**REQUIRED WORK**
The required result is an exact copy of the material from the line with "ATOM 88 C C" through its final line, both ends included.

**INPUT DATA**
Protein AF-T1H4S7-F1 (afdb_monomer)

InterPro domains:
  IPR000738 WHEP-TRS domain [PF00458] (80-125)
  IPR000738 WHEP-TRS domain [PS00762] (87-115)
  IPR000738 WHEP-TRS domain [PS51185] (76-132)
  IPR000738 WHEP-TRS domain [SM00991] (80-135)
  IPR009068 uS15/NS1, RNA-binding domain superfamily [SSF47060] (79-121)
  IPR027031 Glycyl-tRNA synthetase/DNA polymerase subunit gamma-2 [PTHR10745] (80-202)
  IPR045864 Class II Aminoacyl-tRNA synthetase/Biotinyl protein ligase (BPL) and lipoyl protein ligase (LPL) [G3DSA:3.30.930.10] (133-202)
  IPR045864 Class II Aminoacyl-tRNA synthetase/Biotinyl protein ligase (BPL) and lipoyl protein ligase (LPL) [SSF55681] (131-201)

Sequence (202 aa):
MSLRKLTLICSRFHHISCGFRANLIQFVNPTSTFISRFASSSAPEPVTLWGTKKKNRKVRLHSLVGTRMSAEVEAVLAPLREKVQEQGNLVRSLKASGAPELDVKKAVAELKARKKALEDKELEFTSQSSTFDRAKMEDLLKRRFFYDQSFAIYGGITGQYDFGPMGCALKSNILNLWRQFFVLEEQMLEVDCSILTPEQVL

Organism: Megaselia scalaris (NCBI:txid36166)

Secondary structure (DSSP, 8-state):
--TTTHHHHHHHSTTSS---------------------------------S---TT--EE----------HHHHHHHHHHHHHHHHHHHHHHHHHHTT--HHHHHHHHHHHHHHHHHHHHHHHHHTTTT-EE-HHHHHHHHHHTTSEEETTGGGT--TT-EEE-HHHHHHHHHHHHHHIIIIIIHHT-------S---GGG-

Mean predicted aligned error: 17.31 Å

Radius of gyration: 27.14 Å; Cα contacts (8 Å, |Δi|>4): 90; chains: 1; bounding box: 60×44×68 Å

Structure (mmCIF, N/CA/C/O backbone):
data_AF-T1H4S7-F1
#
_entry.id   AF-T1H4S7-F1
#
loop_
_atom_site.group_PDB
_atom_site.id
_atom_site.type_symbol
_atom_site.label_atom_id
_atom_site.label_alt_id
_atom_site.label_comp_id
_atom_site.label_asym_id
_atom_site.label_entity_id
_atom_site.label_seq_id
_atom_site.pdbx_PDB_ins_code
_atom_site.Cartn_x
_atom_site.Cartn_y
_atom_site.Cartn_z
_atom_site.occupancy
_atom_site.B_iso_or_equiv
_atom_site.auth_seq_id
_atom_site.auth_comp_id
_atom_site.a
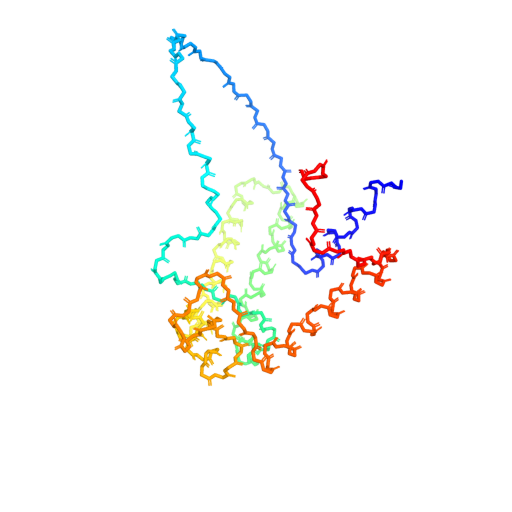uth_asym_id
_atom_site.auth_atom_id
_atom_site.pdbx_PDB_model_num
ATOM 1 N N . MET A 1 1 ? -19.317 -23.875 -14.083 1.00 41.97 1 MET A N 1
ATOM 2 C CA . MET A 1 1 ? -18.487 -24.047 -12.869 1.00 41.97 1 MET A CA 1
ATOM 3 C C . MET A 1 1 ? -19.145 -23.245 -11.751 1.00 41.97 1 MET A C 1
ATOM 5 O O . MET A 1 1 ? -19.374 -22.060 -11.925 1.00 41.97 1 MET A O 1
ATOM 9 N N . SER A 1 2 ? -19.652 -23.934 -10.728 1.00 33.81 2 SER A N 1
ATOM 10 C CA . SER A 1 2 ? -20.773 -23.499 -9.873 1.00 33.81 2 SER A CA 1
ATOM 11 C C . SER A 1 2 ? -20.464 -22.293 -8.966 1.00 33.81 2 SER A C 1
ATOM 13 O O . SER A 1 2 ? -19.437 -22.285 -8.287 1.00 33.81 2 SER A O 1
ATOM 15 N N . LEU A 1 3 ? -21.418 -21.350 -8.869 1.00 35.25 3 LEU A N 1
ATOM 16 C CA . LEU A 1 3 ? -21.483 -20.182 -7.961 1.00 35.25 3 LEU A CA 1
ATOM 17 C C . LEU A 1 3 ? -21.241 -20.486 -6.465 1.00 35.25 3 LEU A C 1
ATOM 19 O O . LEU A 1 3 ? -21.159 -19.570 -5.654 1.00 35.25 3 LEU A O 1
ATOM 23 N N . ARG A 1 4 ? -21.092 -21.759 -6.088 1.00 35.78 4 ARG A N 1
ATOM 24 C CA . ARG A 1 4 ? -20.764 -22.210 -4.730 1.00 35.78 4 ARG A CA 1
ATOM 25 C C . ARG A 1 4 ? -19.297 -21.988 -4.329 1.00 35.78 4 ARG A C 1
ATOM 27 O O . ARG A 1 4 ? -18.998 -22.070 -3.145 1.00 35.78 4 ARG A O 1
ATOM 34 N N . LYS A 1 5 ? -18.383 -21.709 -5.273 1.00 42.66 5 LYS A N 1
ATOM 35 C CA . LYS A 1 5 ? -16.961 -21.447 -4.952 1.00 42.66 5 LYS A CA 1
ATOM 36 C C . LYS A 1 5 ? -16.668 -19.990 -4.570 1.00 42.66 5 LYS A C 1
ATOM 38 O O . LYS A 1 5 ? -15.853 -19.771 -3.683 1.00 42.66 5 LYS A O 1
ATOM 43 N N . LEU A 1 6 ? -17.390 -19.
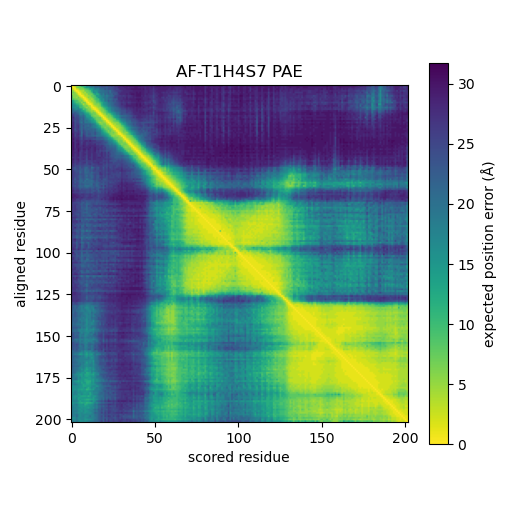008 -5.122 1.00 40.31 6 LEU A N 1
ATOM 44 C CA . LEU A 1 6 ? -17.178 -17.591 -4.775 1.00 40.31 6 LEU A CA 1
ATOM 45 C C . LEU A 1 6 ? -17.537 -17.278 -3.310 1.00 40.31 6 LEU A C 1
ATOM 47 O O . LEU A 1 6 ? -16.977 -16.373 -2.698 1.00 40.31 6 LEU A O 1
ATOM 51 N N . THR A 1 7 ? -18.451 -18.052 -2.719 1.00 40.34 7 THR A N 1
ATOM 52 C CA . THR A 1 7 ? -18.847 -17.902 -1.312 1.00 40.34 7 THR A CA 1
ATOM 53 C C . THR A 1 7 ? -17.739 -18.341 -0.343 1.00 40.34 7 THR A C 1
ATOM 55 O O . THR A 1 7 ? -17.677 -17.827 0.769 1.00 40.34 7 THR A O 1
ATOM 58 N N . LEU A 1 8 ? -16.823 -19.228 -0.760 1.00 39.31 8 LEU A N 1
ATOM 59 C CA . LEU A 1 8 ? -15.730 -19.716 0.093 1.00 39.31 8 LEU A CA 1
ATOM 60 C C . LEU A 1 8 ? -14.610 -18.672 0.275 1.00 39.31 8 LEU A C 1
ATOM 62 O O . LEU A 1 8 ? -14.010 -18.594 1.347 1.00 39.31 8 LEU A O 1
ATOM 66 N N . ILE A 1 9 ? -14.391 -17.826 -0.736 1.00 44.53 9 ILE A N 1
ATOM 67 C CA . ILE A 1 9 ? -13.378 -16.755 -0.737 1.00 44.53 9 ILE A CA 1
ATOM 68 C C . ILE A 1 9 ? -13.738 -15.679 0.296 1.00 44.53 9 ILE A C 1
ATOM 70 O O . ILE A 1 9 ? -12.888 -15.202 1.045 1.00 44.53 9 ILE A O 1
ATOM 74 N N . CYS A 1 10 ? -15.029 -15.358 0.420 1.00 37.50 10 CYS A N 1
ATOM 75 C CA . CYS A 1 10 ? -15.496 -14.381 1.401 1.00 37.50 10 CYS A CA 1
ATOM 76 C C . CYS A 1 10 ? -15.527 -14.951 2.834 1.00 37.50 10 CYS A C 1
ATOM 78 O O . CYS A 1 10 ? -15.285 -14.221 3.793 1.00 37.50 10 CYS A O 1
ATOM 80 N N . SER A 1 11 ? -15.775 -16.257 3.006 1.00 36.66 11 SER A N 1
ATOM 81 C CA . SER A 1 11 ? -15.812 -16.896 4.332 1.00 36.66 11 SER A CA 1
ATOM 82 C C . SER A 1 11 ? -14.431 -17.120 4.955 1.00 36.66 11 SER A C 1
ATOM 84 O O . SER A 1 11 ? -14.328 -17.155 6.181 1.00 36.66 11 SER A O 1
ATOM 86 N N . ARG A 1 12 ? -13.356 -17.215 4.160 1.00 45.53 12 ARG A N 1
ATOM 87 C CA . ARG A 1 12 ? -11.990 -17.377 4.695 1.00 45.53 12 ARG A CA 1
ATOM 88 C C . ARG A 1 12 ? -11.311 -16.061 5.082 1.00 45.53 12 ARG A C 1
ATOM 90 O O . ARG A 1 12 ? -10.366 -16.080 5.862 1.00 45.53 12 ARG A O 1
ATOM 97 N N . PHE A 1 13 ? -11.862 -14.925 4.655 1.00 40.69 13 PHE A N 1
ATOM 98 C CA . PHE A 1 13 ? -11.532 -13.616 5.229 1.00 40.69 13 PHE A CA 1
ATOM 99 C C . PHE A 1 13 ? -12.204 -13.398 6.602 1.00 40.69 13 PHE A C 1
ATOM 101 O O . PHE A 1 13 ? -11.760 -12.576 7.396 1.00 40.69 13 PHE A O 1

**ANSWER SPACE**
ATOM 88 C C . ARG A 1 12 ? -11.311 -16.061 5.082 1.00 45.53 12 ARG A C 1
ATOM 90 O O . ARG A 1 12 ? -10.366 -16.080 5.862 1.00 45.53 12 ARG A O 1
ATOM 97 N N . PHE A 1 13 ? -11.862 -14.925 4.655 1.00 40.69 13 PHE A N 1
ATOM 98 C CA . PHE A 1 13 ? -11.532 -13.616 5.229 1.00 40.69 13 PHE A CA 1
ATOM 99 C C . PHE A 1 13 ? -12.204 -13.398 6.602 1.00 40.69 13 PHE A C 1
ATOM 101 O O . PHE A 1 13 ? -11.760 -12.576 7.396 1.00 40.69 13 PHE A O 1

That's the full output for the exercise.